Luciano Mammino co hosts AWS Bites with Eoin Shanaghy. The show has passed 150 episodes and, as a side project alongside a full time job, the production workflow has to be efficient. A few years ago Luciano and Eoin built an automated system to transcribe each episode and generate subtitles for YouTube and the website. That system became Podwhisperer, an open source pipeline that anyone can deploy in their own AWS account to automate podcast transcription.
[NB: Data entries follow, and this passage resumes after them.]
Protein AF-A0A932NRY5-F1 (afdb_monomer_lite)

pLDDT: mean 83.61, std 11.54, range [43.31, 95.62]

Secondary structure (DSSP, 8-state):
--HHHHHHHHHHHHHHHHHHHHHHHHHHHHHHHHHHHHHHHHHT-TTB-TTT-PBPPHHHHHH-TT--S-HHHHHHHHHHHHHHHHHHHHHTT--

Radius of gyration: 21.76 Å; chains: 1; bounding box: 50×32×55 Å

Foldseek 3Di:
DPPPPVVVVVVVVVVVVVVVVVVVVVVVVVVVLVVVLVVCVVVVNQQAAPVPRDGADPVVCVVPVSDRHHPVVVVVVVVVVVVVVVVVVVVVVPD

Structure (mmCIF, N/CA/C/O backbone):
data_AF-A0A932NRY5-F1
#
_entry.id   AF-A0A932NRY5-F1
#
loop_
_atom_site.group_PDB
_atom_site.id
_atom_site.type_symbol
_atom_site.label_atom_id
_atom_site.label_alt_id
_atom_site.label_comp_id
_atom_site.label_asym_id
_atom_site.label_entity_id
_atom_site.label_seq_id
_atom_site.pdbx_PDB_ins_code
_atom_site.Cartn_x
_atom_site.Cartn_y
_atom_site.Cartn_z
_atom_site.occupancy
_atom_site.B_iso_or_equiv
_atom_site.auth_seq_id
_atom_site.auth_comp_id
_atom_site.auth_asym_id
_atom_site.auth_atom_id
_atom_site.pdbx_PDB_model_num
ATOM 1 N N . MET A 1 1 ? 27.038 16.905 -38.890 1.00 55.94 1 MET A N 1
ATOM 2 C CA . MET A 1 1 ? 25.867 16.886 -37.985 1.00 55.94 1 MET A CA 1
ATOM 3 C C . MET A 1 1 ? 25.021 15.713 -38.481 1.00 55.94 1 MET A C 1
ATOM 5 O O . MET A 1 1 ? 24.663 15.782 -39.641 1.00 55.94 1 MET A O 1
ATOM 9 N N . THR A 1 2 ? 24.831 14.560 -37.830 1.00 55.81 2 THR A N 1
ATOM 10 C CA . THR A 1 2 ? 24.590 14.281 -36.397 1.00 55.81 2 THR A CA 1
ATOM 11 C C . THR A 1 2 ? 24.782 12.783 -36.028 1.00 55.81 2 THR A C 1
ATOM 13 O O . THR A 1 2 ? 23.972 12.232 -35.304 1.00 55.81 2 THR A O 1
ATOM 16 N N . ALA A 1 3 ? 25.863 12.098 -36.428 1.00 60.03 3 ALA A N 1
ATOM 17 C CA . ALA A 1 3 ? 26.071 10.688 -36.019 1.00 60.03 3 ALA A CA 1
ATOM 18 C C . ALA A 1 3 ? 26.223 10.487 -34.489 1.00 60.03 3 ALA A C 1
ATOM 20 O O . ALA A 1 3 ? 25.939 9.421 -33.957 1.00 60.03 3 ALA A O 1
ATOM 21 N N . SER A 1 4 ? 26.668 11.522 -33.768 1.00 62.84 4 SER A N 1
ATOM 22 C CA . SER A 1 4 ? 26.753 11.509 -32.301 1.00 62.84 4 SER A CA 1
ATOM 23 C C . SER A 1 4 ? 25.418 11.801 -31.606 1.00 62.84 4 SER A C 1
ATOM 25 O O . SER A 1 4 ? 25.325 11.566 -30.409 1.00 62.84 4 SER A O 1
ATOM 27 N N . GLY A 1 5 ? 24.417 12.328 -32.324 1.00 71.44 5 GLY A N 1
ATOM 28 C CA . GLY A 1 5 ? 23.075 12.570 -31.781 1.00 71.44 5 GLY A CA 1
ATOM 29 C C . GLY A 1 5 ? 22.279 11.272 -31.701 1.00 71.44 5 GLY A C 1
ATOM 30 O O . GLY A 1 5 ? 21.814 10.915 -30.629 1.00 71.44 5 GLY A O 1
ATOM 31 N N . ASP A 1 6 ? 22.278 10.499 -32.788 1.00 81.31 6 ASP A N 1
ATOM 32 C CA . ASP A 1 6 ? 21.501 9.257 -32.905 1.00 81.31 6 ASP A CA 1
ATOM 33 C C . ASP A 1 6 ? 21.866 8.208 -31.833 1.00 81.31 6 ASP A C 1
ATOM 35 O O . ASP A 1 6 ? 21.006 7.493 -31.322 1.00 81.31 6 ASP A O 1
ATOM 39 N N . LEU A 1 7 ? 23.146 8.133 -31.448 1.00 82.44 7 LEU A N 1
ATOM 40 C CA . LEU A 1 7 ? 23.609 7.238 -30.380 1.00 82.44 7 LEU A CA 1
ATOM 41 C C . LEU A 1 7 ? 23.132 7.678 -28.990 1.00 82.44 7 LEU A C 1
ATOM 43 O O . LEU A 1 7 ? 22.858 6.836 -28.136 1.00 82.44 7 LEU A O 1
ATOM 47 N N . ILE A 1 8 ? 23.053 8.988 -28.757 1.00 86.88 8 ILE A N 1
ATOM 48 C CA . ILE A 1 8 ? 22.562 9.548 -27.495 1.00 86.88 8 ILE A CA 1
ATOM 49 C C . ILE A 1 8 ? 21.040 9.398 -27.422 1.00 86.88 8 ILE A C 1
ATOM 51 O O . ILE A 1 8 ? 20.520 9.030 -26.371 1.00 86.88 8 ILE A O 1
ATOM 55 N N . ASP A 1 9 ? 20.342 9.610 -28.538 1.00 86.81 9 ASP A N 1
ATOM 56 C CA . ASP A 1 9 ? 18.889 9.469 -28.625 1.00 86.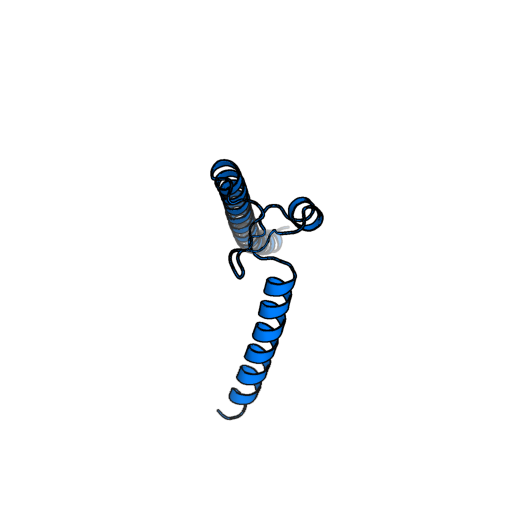81 9 ASP A CA 1
ATOM 57 C C . ASP A 1 9 ? 18.448 8.021 -28.368 1.00 86.81 9 ASP A C 1
ATOM 59 O O . ASP A 1 9 ? 17.504 7.793 -27.612 1.00 86.81 9 ASP A O 1
ATOM 63 N N . HIS A 1 10 ? 19.166 7.030 -28.911 1.00 88.38 10 HIS A N 1
ATOM 64 C CA . HIS A 1 10 ? 18.851 5.622 -28.659 1.00 88.38 10 HIS A CA 1
ATOM 65 C C . HIS A 1 10 ? 19.040 5.236 -27.185 1.00 88.38 10 HIS A C 1
ATOM 67 O O . HIS A 1 10 ? 18.156 4.620 -26.593 1.00 88.38 10 HIS A O 1
ATOM 73 N N . ALA A 1 11 ? 20.153 5.654 -26.573 1.00 88.62 11 ALA A N 1
ATOM 74 C CA . ALA A 1 11 ? 20.404 5.405 -25.156 1.00 88.62 11 ALA A CA 1
ATOM 75 C C . ALA A 1 11 ? 19.357 6.086 -24.254 1.00 88.62 11 ALA A C 1
ATOM 77 O O . ALA A 1 11 ? 18.967 5.538 -23.223 1.00 88.62 11 ALA A O 1
ATOM 78 N N . LEU A 1 12 ? 18.881 7.276 -24.634 1.00 90.25 12 LEU A N 1
ATOM 79 C CA . LEU A 1 12 ? 17.829 7.975 -23.901 1.00 90.25 12 LEU A CA 1
ATOM 80 C C . LEU A 1 12 ? 16.484 7.242 -23.990 1.00 90.25 12 LEU A C 1
ATOM 82 O O . LEU A 1 12 ? 15.787 7.149 -22.980 1.00 90.25 12 LEU A O 1
ATOM 86 N N . ASP A 1 13 ? 16.128 6.711 -25.161 1.00 92.00 13 ASP A N 1
ATOM 87 C CA . ASP A 1 13 ? 14.885 5.958 -25.365 1.00 92.00 13 ASP A CA 1
ATOM 88 C C . ASP A 1 13 ? 14.844 4.673 -24.518 1.00 92.00 13 ASP A C 1
ATOM 90 O O . ASP A 1 13 ? 13.854 4.403 -23.832 1.00 92.00 13 ASP A O 1
ATOM 94 N N . GLU A 1 14 ? 15.955 3.935 -24.444 1.00 90.00 14 GLU A N 1
ATOM 95 C CA . GLU A 1 14 ? 16.078 2.746 -23.586 1.00 90.00 14 GLU A CA 1
ATOM 96 C C . GLU A 1 14 ? 15.879 3.068 -22.095 1.00 90.00 14 GLU A C 1
ATOM 98 O O . GLU A 1 14 ? 15.182 2.355 -21.362 1.00 90.00 14 GLU A O 1
ATOM 103 N N . VAL A 1 15 ? 16.454 4.176 -21.624 1.00 93.06 15 VAL A N 1
ATOM 104 C CA . VAL A 1 15 ? 16.254 4.626 -20.240 1.00 93.06 15 VAL A CA 1
ATOM 105 C C . VAL A 1 15 ? 14.803 5.048 -20.019 1.00 93.06 15 VAL A C 1
ATOM 107 O O . VAL A 1 15 ? 14.200 4.685 -19.007 1.00 93.06 15 VAL A O 1
ATOM 110 N N . ASN A 1 16 ? 14.222 5.787 -20.963 1.00 94.12 16 ASN A N 1
ATOM 111 C CA . ASN A 1 16 ? 12.864 6.307 -20.852 1.00 94.12 16 ASN A CA 1
ATOM 112 C C . ASN A 1 16 ? 11.828 5.174 -20.820 1.00 94.12 16 ASN A C 1
ATOM 114 O O . ASN A 1 16 ? 10.950 5.168 -19.961 1.00 94.12 16 ASN A O 1
ATOM 118 N N . THR A 1 17 ? 11.965 4.165 -21.683 1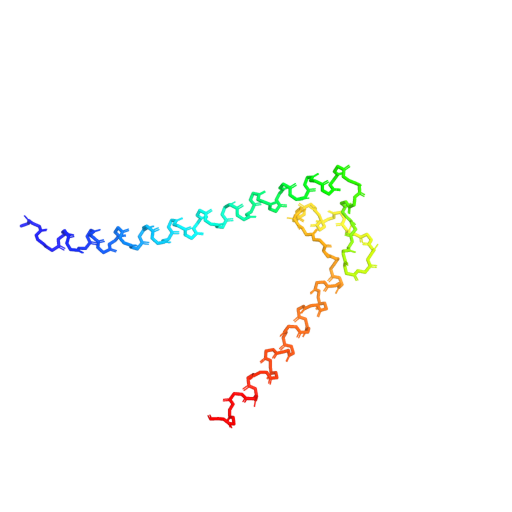.00 94.25 17 THR A N 1
ATOM 119 C CA . THR A 1 17 ? 11.095 2.974 -21.669 1.00 94.25 17 THR A CA 1
ATOM 120 C C . THR A 1 17 ? 11.157 2.235 -20.331 1.00 94.25 17 THR A C 1
ATOM 122 O O . THR A 1 17 ? 10.115 1.881 -19.779 1.00 94.25 17 THR A O 1
ATOM 125 N N . THR A 1 18 ? 12.351 2.082 -19.754 1.00 94.44 18 THR A N 1
ATOM 126 C CA . THR A 1 18 ? 12.535 1.435 -18.444 1.00 94.44 18 THR A CA 1
ATOM 127 C C . THR A 1 18 ? 11.886 2.232 -17.311 1.00 94.44 18 THR A C 1
ATOM 129 O O . THR A 1 18 ? 11.185 1.672 -16.465 1.00 94.44 18 THR A O 1
ATOM 132 N N . VAL A 1 19 ? 12.097 3.551 -17.287 1.00 95.62 19 VAL A N 1
ATOM 133 C CA . VAL A 1 19 ? 11.495 4.436 -16.280 1.00 95.62 19 VAL A CA 1
ATOM 134 C C . VAL A 1 19 ? 9.972 4.428 -16.398 1.00 95.62 19 VAL A C 1
ATOM 136 O O . VAL A 1 19 ? 9.286 4.287 -15.384 1.00 95.62 19 VAL A O 1
ATOM 139 N N . ASN A 1 20 ? 9.442 4.520 -17.617 1.00 95.19 20 ASN A N 1
ATOM 140 C CA . ASN A 1 20 ? 8.002 4.524 -17.863 1.00 95.19 20 ASN A CA 1
ATOM 141 C C . ASN A 1 20 ? 7.351 3.210 -17.429 1.00 95.19 20 ASN A C 1
ATOM 143 O O . ASN A 1 20 ? 6.347 3.253 -16.723 1.00 95.19 20 ASN A O 1
ATOM 147 N N . ALA A 1 21 ? 7.967 2.063 -17.726 1.00 94.62 21 ALA A N 1
ATOM 148 C CA . ALA A 1 21 ? 7.473 0.767 -17.262 1.00 94.62 21 ALA A CA 1
ATOM 149 C C . ALA A 1 21 ? 7.373 0.701 -15.724 1.00 94.62 21 ALA A C 1
ATOM 151 O O . ALA A 1 21 ? 6.385 0.209 -15.176 1.00 94.62 21 ALA A O 1
ATOM 152 N N . GLY A 1 22 ? 8.360 1.251 -15.006 1.00 94.06 22 GLY A N 1
ATOM 153 C CA . GLY A 1 22 ? 8.323 1.328 -13.542 1.00 94.06 22 GLY A CA 1
ATOM 154 C C . GLY A 1 22 ? 7.222 2.252 -13.005 1.00 94.06 22 GLY A C 1
ATOM 155 O O . GLY A 1 22 ? 6.590 1.950 -11.988 1.00 94.06 22 GLY A O 1
ATOM 156 N N . ILE A 1 23 ? 6.959 3.370 -13.689 1.00 95.06 23 ILE A N 1
ATOM 157 C CA . ILE A 1 23 ? 5.859 4.285 -13.351 1.00 95.06 23 ILE A CA 1
ATOM 158 C C . ILE A 1 23 ? 4.509 3.591 -13.555 1.00 95.06 23 ILE A C 1
ATOM 160 O O . ILE A 1 23 ? 3.673 3.624 -12.651 1.00 95.06 23 ILE A O 1
ATOM 164 N N . GLU A 1 24 ? 4.308 2.936 -14.698 1.00 95.44 24 GLU A N 1
ATOM 165 C CA . GLU A 1 24 ? 3.077 2.211 -15.037 1.00 95.44 24 GLU A CA 1
ATOM 166 C C . GLU A 1 24 ? 2.778 1.090 -14.034 1.00 95.44 24 GLU A C 1
ATOM 168 O O . GLU A 1 24 ? 1.641 0.940 -13.573 1.00 95.44 24 GLU A O 1
ATOM 173 N N . GLU A 1 25 ? 3.801 0.332 -13.632 1.00 94.50 25 GLU A N 1
ATOM 174 C CA . GLU A 1 25 ? 3.663 -0.704 -12.609 1.00 94.50 25 GLU A CA 1
ATOM 175 C C . GLU A 1 25 ? 3.221 -0.107 -11.264 1.00 94.50 25 GLU A C 1
ATOM 177 O O . GLU A 1 25 ? 2.327 -0.639 -10.600 1.00 94.50 25 GLU A O 1
ATOM 182 N N . ASN A 1 26 ? 3.820 1.012 -10.852 1.00 93.50 26 ASN A N 1
ATOM 183 C CA . ASN A 1 26 ? 3.473 1.666 -9.593 1.00 93.50 26 ASN A CA 1
ATOM 184 C C . ASN A 1 26 ? 2.046 2.233 -9.628 1.00 93.50 26 ASN A C 1
ATOM 186 O O . ASN A 1 26 ? 1.271 2.013 -8.698 1.00 93.50 26 ASN A O 1
ATOM 190 N N . GLN A 1 27 ? 1.664 2.878 -10.732 1.00 92.94 27 GLN A N 1
ATOM 191 C CA . GLN A 1 27 ? 0.303 3.374 -10.941 1.00 92.94 27 GLN A CA 1
ATOM 192 C C . GLN A 1 27 ? -0.726 2.242 -10.884 1.00 92.94 27 GLN A C 1
ATOM 194 O O . GLN A 1 27 ? -1.748 2.371 -10.210 1.00 92.94 27 GLN A O 1
ATOM 199 N N . SER A 1 28 ? -0.431 1.108 -11.521 1.00 93.62 28 SER A N 1
ATOM 200 C CA . SER A 1 28 ? -1.302 -0.072 -11.503 1.00 93.62 28 SER A CA 1
ATOM 201 C C . SER A 1 28 ? -1.484 -0.623 -10.086 1.00 93.62 28 SER A C 1
ATOM 203 O O . SER A 1 28 ? -2.605 -0.911 -9.668 1.00 93.62 28 SER A O 1
ATOM 205 N N . LYS A 1 29 ? -0.396 -0.714 -9.311 1.00 91.06 29 LYS A N 1
ATOM 206 C CA . LYS A 1 29 ? -0.449 -1.139 -7.902 1.00 91.06 29 LYS A CA 1
ATOM 207 C C . LYS A 1 29 ? -1.235 -0.160 -7.037 1.00 91.06 29 LYS A C 1
ATOM 209 O O . LYS A 1 29 ? -1.942 -0.586 -6.128 1.00 91.06 29 LYS A O 1
ATOM 214 N N . GLU A 1 30 ? -1.115 1.138 -7.289 1.00 89.00 30 GLU A N 1
ATOM 215 C CA . GLU A 1 30 ? -1.847 2.145 -6.522 1.00 89.00 30 GLU A CA 1
ATOM 216 C C . GLU A 1 30 ? -3.351 2.091 -6.807 1.00 89.00 30 GLU A C 1
ATOM 218 O O . GLU A 1 30 ? -4.150 2.127 -5.871 1.00 89.00 30 GLU A O 1
ATOM 223 N N . LEU A 1 31 ? -3.745 1.902 -8.071 1.00 90.25 31 LEU A N 1
ATOM 224 C CA . LEU A 1 31 ? -5.144 1.671 -8.438 1.00 90.25 31 LEU A CA 1
ATOM 225 C C . LEU A 1 31 ? -5.715 0.438 -7.730 1.00 90.25 31 LEU A C 1
ATOM 227 O O . LEU A 1 31 ? -6.771 0.532 -7.110 1.00 90.25 31 LEU A O 1
ATOM 231 N N . GLN A 1 32 ? -4.978 -0.677 -7.719 1.00 90.69 32 GLN A N 1
ATOM 232 C CA . GLN A 1 32 ? -5.393 -1.884 -6.996 1.00 90.69 32 GLN A CA 1
ATOM 233 C C . GLN A 1 32 ? -5.602 -1.625 -5.498 1.00 90.69 32 GLN A C 1
ATOM 235 O O . GLN A 1 32 ? -6.602 -2.052 -4.927 1.00 90.69 32 GLN A O 1
ATOM 240 N N . ARG A 1 33 ? -4.704 -0.872 -4.851 1.00 87.56 33 ARG A N 1
ATOM 241 C CA . ARG A 1 33 ? -4.851 -0.520 -3.427 1.00 87.56 33 ARG A CA 1
ATOM 242 C C . ARG A 1 33 ? -6.100 0.316 -3.152 1.00 87.56 33 ARG A C 1
ATOM 244 O O . ARG A 1 33 ? -6.696 0.177 -2.081 1.00 87.56 33 ARG A O 1
ATOM 251 N N . LEU A 1 34 ? -6.474 1.199 -4.076 1.00 88.00 34 LEU A N 1
ATOM 252 C CA . LEU A 1 34 ? -7.698 1.992 -3.975 1.00 88.00 34 LEU A CA 1
ATOM 253 C C . LEU A 1 34 ? -8.942 1.120 -4.163 1.00 88.00 34 LEU A C 1
ATOM 255 O O . LEU A 1 34 ? -9.876 1.233 -3.367 1.00 88.00 34 LEU A O 1
ATOM 259 N N . ASP A 1 35 ? -8.939 0.223 -5.149 1.00 89.75 35 ASP A N 1
ATOM 260 C CA . ASP A 1 35 ? -10.031 -0.732 -5.364 1.00 89.75 35 ASP A CA 1
ATOM 261 C C . ASP A 1 35 ? -10.243 -1.628 -4.135 1.00 89.75 35 ASP A C 1
ATOM 263 O O . ASP A 1 35 ? -11.376 -1.786 -3.669 1.00 89.75 35 ASP A O 1
ATOM 267 N N . ASP A 1 36 ? -9.161 -2.120 -3.529 1.00 86.56 36 ASP A N 1
ATOM 268 C CA . ASP A 1 36 ? -9.207 -2.897 -2.286 1.00 86.56 36 ASP A CA 1
ATOM 269 C C . ASP A 1 36 ? -9.778 -2.081 -1.118 1.00 86.56 36 ASP A C 1
ATOM 271 O O . ASP A 1 36 ? -10.582 -2.575 -0.321 1.00 86.56 36 ASP A O 1
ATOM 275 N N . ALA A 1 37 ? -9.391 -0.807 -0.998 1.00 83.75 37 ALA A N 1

Three years is a long time in the AWS world. Better speech tooling showed up, new ways to run GPU workloads became practical, and durable orchestration in Lambda showed up as a great option to build workflows programmatically. So the project was rebuilt as Podwhisperer v2: a serverless transcription pipeline optimized for podcasts, with GPU accelerated transcription, speaker diarization, and an optional refinement step powered by Amazon Bedrock. v2 also produces captions in VTT, SRT, and JSON, including word level timing, so the output can be used directly across platforms without extra manual work.
This talk is a practical case study of the v2 architecture and the trade offs behind it, but it is also designed to teach the foundations behind the building blocks that make it work. Luciano will introduce Lambda Durable Functions and explain how checkpointing and replay enable long running workflows to survive Lambda timeouts. He will then break down ECS Managed Instances and show how they can provision CUDA capable capacity on demand for containerized GPU workloads, scale to zero between runs, and avoid the operational overhead of managing an EC2 fleet. Finally, the talk will cover how Amazon Bedrock can be used for transcript refinement in a controlled way, improving readability without turning the output into creative writing.
Along the way, the session digs into the implementation details that make or break these systems in practice, including idempotency, worker callbacks, queue based coordination, and startup latency when scaling from zero. Attendees will leave with a clear mental model of the services involved and a set of practical patterns they can apply to their own long running, event driven workloads.